• WHAT NEEDS TO BE DONE: Among the lines below, copy exactly those from the one with "ATOM 39 N N" through the one with "ATOM 49 C C", counting both ends.

• RECORDS PROVIDED:
——

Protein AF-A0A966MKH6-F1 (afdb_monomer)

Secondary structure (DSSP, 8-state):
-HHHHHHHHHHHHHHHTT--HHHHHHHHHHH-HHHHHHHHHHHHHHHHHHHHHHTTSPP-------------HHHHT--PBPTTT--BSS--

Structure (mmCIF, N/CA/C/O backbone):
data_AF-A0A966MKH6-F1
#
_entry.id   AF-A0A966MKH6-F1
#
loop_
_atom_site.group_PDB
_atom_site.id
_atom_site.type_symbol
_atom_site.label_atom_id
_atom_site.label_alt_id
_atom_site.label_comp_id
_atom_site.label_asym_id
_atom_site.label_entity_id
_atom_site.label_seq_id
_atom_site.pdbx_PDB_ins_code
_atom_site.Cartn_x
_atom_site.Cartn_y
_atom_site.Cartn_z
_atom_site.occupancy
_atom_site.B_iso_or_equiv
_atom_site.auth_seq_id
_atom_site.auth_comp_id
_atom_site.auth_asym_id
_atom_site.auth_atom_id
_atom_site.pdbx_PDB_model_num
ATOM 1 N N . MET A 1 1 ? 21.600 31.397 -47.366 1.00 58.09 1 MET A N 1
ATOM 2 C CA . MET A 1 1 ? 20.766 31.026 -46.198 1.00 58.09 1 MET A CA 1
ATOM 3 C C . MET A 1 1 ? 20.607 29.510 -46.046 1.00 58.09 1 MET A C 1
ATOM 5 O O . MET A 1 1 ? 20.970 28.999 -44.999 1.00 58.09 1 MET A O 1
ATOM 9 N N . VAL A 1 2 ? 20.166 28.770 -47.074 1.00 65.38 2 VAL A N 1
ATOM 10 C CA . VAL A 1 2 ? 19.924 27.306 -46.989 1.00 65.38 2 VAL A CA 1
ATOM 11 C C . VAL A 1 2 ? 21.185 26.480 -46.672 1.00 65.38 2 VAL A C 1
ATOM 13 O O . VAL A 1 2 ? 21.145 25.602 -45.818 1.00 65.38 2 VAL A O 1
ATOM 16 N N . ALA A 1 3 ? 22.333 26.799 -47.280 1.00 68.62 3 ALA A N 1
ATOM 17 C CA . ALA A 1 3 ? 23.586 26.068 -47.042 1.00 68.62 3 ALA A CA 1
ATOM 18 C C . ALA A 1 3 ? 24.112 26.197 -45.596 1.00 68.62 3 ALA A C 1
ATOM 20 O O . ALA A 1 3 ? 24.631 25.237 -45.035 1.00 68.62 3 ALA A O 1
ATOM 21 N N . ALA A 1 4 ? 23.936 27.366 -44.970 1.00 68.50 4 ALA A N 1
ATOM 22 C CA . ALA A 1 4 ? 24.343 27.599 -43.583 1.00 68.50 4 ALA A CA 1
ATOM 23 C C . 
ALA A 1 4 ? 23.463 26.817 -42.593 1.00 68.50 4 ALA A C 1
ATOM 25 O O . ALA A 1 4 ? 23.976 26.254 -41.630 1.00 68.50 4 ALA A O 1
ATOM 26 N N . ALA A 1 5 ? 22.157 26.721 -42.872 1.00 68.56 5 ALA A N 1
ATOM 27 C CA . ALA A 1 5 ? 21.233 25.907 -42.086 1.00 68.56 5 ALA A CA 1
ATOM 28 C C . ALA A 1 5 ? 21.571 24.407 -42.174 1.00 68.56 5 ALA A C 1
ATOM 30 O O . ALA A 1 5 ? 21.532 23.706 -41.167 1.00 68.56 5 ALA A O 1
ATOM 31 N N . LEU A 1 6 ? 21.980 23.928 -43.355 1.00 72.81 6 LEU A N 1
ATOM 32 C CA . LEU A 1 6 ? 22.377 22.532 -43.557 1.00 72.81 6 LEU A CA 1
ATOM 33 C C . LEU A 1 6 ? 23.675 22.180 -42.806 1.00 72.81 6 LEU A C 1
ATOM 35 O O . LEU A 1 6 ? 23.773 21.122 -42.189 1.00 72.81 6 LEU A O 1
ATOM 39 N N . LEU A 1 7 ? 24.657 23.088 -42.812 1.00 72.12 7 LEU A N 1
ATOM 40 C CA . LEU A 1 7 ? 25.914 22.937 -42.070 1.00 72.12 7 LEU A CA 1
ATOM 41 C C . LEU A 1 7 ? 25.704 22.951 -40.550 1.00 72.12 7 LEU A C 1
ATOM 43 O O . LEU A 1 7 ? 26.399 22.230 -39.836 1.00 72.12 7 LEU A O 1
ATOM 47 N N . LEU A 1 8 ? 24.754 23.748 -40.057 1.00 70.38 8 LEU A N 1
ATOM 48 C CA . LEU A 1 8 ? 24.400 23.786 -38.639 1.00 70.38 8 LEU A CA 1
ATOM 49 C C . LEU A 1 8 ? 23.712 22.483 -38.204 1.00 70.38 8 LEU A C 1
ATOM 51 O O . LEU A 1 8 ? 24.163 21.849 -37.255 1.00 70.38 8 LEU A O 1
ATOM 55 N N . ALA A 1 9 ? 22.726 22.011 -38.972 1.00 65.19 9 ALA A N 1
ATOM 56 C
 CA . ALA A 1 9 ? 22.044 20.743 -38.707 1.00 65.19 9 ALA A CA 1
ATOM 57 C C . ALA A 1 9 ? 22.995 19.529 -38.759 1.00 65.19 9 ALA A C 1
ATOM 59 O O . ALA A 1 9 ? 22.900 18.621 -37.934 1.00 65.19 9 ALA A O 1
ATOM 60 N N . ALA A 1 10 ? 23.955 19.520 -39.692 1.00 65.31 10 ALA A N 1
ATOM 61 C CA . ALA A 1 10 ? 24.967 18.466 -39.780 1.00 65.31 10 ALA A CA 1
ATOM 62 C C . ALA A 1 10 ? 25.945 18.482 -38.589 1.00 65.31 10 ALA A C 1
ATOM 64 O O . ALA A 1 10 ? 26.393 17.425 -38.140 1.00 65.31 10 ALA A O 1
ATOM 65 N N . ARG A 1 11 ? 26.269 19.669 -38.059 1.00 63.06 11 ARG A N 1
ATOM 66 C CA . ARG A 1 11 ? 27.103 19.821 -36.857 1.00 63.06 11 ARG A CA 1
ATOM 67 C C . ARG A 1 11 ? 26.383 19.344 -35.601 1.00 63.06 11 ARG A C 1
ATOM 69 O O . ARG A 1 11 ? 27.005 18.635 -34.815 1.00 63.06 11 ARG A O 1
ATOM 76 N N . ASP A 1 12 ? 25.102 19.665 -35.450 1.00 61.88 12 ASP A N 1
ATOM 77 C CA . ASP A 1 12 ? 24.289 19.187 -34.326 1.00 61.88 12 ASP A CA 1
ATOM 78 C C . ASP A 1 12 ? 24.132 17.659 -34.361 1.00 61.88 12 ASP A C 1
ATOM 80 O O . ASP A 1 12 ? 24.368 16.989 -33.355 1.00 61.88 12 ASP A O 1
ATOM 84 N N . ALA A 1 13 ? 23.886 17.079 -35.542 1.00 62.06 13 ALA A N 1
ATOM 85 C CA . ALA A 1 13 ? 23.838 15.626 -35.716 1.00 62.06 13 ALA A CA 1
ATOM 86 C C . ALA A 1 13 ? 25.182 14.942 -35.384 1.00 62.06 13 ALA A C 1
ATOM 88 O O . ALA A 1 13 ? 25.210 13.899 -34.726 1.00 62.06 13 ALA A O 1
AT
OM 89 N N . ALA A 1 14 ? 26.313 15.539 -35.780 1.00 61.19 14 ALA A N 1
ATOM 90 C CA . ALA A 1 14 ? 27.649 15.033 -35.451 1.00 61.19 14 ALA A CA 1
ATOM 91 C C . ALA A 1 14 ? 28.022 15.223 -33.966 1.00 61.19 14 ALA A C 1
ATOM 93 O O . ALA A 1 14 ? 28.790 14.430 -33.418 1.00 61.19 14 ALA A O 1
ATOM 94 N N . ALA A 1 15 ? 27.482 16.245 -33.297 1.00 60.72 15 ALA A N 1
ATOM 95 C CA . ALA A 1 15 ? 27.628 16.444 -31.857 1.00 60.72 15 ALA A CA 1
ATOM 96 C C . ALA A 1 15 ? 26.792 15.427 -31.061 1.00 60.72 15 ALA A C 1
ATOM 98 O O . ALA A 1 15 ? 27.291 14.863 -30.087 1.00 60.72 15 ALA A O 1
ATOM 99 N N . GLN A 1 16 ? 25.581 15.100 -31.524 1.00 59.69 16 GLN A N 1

——

• SOLUTION BELOW:
ATOM 39 N N . LEU A 1 7 ? 24.657 23.088 -42.812 1.00 72.12 7 LEU A N 1
ATOM 40 C CA . LEU A 1 7 ? 25.914 22.937 -42.070 1.00 72.12 7 LEU A CA 1
ATOM 41 C C . LEU A 1 7 ? 25.704 22.951 -40.550 1.00 72.12 7 LEU A C 1
ATOM 43 O O . LEU A 1 7 ? 26.399 22.230 -39.836 1.00 72.12 7 LEU A O 1
ATOM 47 N N . LEU A 1 8 ? 24.754 23.748 -40.057 1.00 70.38 8 LEU A N 1
ATOM 48 C CA . LEU A 1 8 ? 24.400 23.786 -38.639 1.00 70.38 8 LEU A CA 1
ATOM 49 C C . LEU A 1 8 ? 23.712 22.483 -38.204 1.00 70.38 8 LEU A C 1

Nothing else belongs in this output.